= Jewett City vampires =

1854 tuberculosis-related folk ritual

The Jewett City vampires were thought to be the cause of an incident surrounding the Ray family, a large farming family of Griswold, Connecticut, in the 1840s and 1850s, who upon the death of multiple family members concluded they were plagued by vampires, and in 1854 disinterred the dead relatives and burned their bodies to "protect" themselves from the undead.

== History ==
Some time in the mid 19th century one member of the Ray family had contracted tuberculosis, and the first fatality came with the death of 24-year-old Lemuel Ray in 1845. Shortly after Lemuel Ray's father Henry B. Ray died in 1851. Two years later 26-year-old Elisha Ray, Lemuel's brother, died in 1853. One year after that in 1854 Henry Ray, Henry B. Ray's eldest son and Lemuel and Elisha's brother, died from the disease.
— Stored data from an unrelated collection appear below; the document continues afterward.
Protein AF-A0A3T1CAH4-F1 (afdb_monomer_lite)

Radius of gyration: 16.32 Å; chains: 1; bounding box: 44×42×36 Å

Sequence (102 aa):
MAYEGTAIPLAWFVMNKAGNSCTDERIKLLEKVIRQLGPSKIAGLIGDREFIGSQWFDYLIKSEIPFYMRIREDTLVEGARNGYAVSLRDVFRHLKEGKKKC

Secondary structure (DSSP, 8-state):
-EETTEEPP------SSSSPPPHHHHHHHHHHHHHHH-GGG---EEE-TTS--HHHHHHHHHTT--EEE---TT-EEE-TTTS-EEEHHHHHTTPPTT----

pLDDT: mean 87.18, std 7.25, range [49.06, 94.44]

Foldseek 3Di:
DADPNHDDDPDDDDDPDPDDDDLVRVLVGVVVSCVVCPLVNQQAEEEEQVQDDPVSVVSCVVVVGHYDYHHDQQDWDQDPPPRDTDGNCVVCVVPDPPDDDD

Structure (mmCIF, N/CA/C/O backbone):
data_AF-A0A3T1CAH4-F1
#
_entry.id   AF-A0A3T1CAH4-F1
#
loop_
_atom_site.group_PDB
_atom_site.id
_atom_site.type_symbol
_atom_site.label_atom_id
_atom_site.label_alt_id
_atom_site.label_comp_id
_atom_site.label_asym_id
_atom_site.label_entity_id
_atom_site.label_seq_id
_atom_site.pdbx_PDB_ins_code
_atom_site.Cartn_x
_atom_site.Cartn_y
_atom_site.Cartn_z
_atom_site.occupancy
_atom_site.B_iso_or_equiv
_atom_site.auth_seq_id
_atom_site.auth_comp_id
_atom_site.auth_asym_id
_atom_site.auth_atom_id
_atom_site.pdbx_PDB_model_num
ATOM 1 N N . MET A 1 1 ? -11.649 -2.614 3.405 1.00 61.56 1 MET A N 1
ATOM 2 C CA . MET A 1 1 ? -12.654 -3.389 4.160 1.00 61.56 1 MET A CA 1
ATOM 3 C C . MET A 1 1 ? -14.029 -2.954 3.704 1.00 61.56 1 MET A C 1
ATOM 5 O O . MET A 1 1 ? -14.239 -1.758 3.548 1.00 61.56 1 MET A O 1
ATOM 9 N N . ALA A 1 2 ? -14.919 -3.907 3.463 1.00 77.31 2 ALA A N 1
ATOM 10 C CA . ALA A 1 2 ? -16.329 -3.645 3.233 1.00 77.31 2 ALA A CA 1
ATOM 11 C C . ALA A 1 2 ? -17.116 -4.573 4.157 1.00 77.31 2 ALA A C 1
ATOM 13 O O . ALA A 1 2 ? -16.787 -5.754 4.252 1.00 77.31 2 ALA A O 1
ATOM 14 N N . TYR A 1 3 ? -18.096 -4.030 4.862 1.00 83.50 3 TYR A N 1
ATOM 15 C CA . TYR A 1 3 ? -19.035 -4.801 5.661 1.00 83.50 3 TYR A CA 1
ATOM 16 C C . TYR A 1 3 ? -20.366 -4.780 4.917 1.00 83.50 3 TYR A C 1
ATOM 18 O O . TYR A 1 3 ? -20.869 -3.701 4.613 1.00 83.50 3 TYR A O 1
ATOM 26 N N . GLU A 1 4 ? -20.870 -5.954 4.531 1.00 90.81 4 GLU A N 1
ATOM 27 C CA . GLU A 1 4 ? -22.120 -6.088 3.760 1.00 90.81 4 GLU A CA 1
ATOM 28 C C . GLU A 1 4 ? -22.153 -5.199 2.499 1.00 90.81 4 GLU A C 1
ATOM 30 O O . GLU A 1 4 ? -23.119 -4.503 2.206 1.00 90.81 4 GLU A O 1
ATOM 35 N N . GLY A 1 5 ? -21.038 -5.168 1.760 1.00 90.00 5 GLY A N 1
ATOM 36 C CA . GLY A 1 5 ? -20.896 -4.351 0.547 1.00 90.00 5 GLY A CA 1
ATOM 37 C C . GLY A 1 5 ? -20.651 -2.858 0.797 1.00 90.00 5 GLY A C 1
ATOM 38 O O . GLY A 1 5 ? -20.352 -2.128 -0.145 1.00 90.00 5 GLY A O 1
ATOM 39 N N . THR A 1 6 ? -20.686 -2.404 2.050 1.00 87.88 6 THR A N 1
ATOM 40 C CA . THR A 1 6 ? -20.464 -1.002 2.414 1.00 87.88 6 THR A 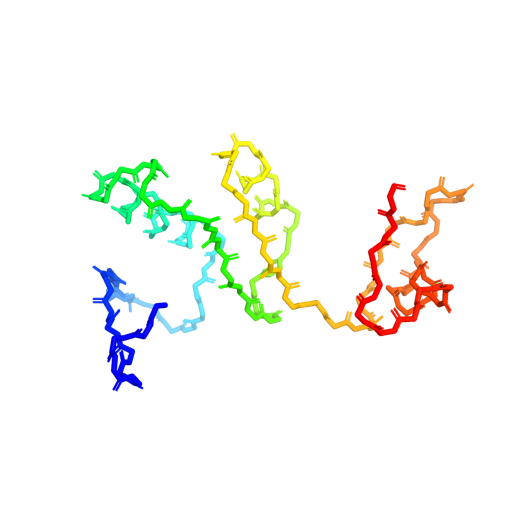CA 1
ATOM 41 C C . THR A 1 6 ? -19.029 -0.776 2.871 1.00 87.88 6 THR A C 1
ATOM 43 O O . THR A 1 6 ? -18.547 -1.415 3.809 1.00 87.88 6 THR A O 1
ATOM 46 N N . ALA A 1 7 ? -18.324 0.153 2.226 1.00 88.38 7 ALA A N 1
ATOM 47 C CA . ALA A 1 7 ? -16.998 0.570 2.666 1.00 88.38 7 ALA A CA 1
ATOM 48 C C . ALA A 1 7 ? -17.106 1.417 3.942 1.00 88.38 7 ALA A C 1
ATOM 50 O O . ALA A 1 7 ? -17.746 2.466 3.942 1.00 88.38 7 ALA A O 1
ATOM 51 N N . ILE A 1 8 ? -16.455 0.974 5.019 1.00 89.12 8 ILE A N 1
ATOM 52 C CA . ILE A 1 8 ? -16.429 1.702 6.293 1.00 89.12 8 ILE A CA 1
ATOM 53 C C . ILE A 1 8 ? -15.065 2.390 6.437 1.00 89.12 8 ILE A C 1
ATOM 55 O O . ILE A 1 8 ? -14.041 1.697 6.492 1.00 89.12 8 ILE A O 1
ATOM 59 N N . PRO A 1 9 ? -15.013 3.733 6.500 1.00 91.00 9 PRO A N 1
ATOM 60 C CA . PRO A 1 9 ? -13.768 4.446 6.736 1.00 91.00 9 PRO A CA 1
ATOM 61 C C . PRO A 1 9 ? -13.323 4.248 8.190 1.00 91.00 9 PRO A C 1
ATOM 63 O O . PRO A 1 9 ? -14.076 4.509 9.122 1.00 91.00 9 PRO A O 1
ATOM 66 N N . LEU A 1 10 ? -12.081 3.805 8.389 1.00 90.19 10 LEU A N 1
ATOM 67 C CA . LEU A 1 10 ? -11.521 3.587 9.731 1.00 90.19 10 LEU A CA 1
ATOM 68 C C . LEU A 1 10 ? -10.802 4.816 10.282 1.00 90.19 10 LEU A C 1
ATOM 70 O O . LEU A 1 10 ? -10.833 5.093 11.476 1.00 90.19 10 LEU A O 1
ATOM 74 N N . ALA A 1 11 ? -10.103 5.532 9.407 1.00 91.62 11 ALA A N 1
ATOM 75 C CA . ALA A 1 11 ? -9.340 6.711 9.758 1.00 91.62 11 ALA A CA 1
ATOM 76 C C . ALA A 1 11 ? -9.207 7.611 8.533 1.00 91.62 11 ALA A C 1
ATOM 78 O O . ALA A 1 11 ? -9.092 7.136 7.404 1.00 91.62 11 ALA A O 1
ATOM 79 N N . TRP A 1 12 ? -9.174 8.914 8.781 1.00 92.12 12 TRP A N 1
ATOM 80 C CA . TRP A 1 12 ? -8.864 9.937 7.793 1.00 92.12 12 TRP A CA 1
ATOM 81 C C . TRP A 1 12 ? -8.148 11.104 8.474 1.00 92.12 12 TRP A C 1
ATOM 83 O O . TRP A 1 12 ? -8.161 11.240 9.705 1.00 92.12 12 TRP A O 1
ATOM 93 N N . PHE A 1 13 ? -7.532 11.949 7.654 1.00 87.69 13 PHE A N 1
ATOM 94 C CA . PHE A 1 13 ? -7.056 13.269 8.044 1.00 87.69 13 PHE A CA 1
ATOM 95 C C . PHE A 1 13 ? -7.684 14.299 7.114 1.00 87.69 13 PHE A C 1
ATOM 97 O O . PHE A 1 13 ? -7.812 14.054 5.916 1.00 87.69 13 PHE A O 1
ATOM 104 N N . VAL A 1 14 ? -8.059 15.452 7.664 1.00 88.00 14 VAL A N 1
ATOM 105 C CA . VAL A 1 14 ? -8.413 16.616 6.851 1.00 88.00 14 VAL A CA 1
ATOM 106 C C . VAL A 1 14 ? -7.116 17.337 6.520 1.00 88.00 14 VAL A C 1
ATOM 108 O O . VAL A 1 14 ? -6.363 17.716 7.417 1.00 88.00 14 VAL A O 1
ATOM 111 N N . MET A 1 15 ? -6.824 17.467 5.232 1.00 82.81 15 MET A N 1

Another common method to ensure that dead family members remained that way was to cut out the heart of the deceased member and burn it to cure the rest of the family and put the spirit to rest.

The Ray family died of tuberculosis (then known as consumption) over a period of nine years.

==Modern rediscovery==
A few miles away from where the Ray family is buried, in the early 1990s a few children were playing near a hillside gravel mine in Griswold, Connecticut. There, they discovered the unmarked Walton Family graveyard. 29 graves were uncovered collectively belonging to both the Walton family and the Barber Family. One such grave had a body which was buried, exhumed, then reburied with its skull dislocated from its spine placed face down with its femurs placed in an "X" below the skull.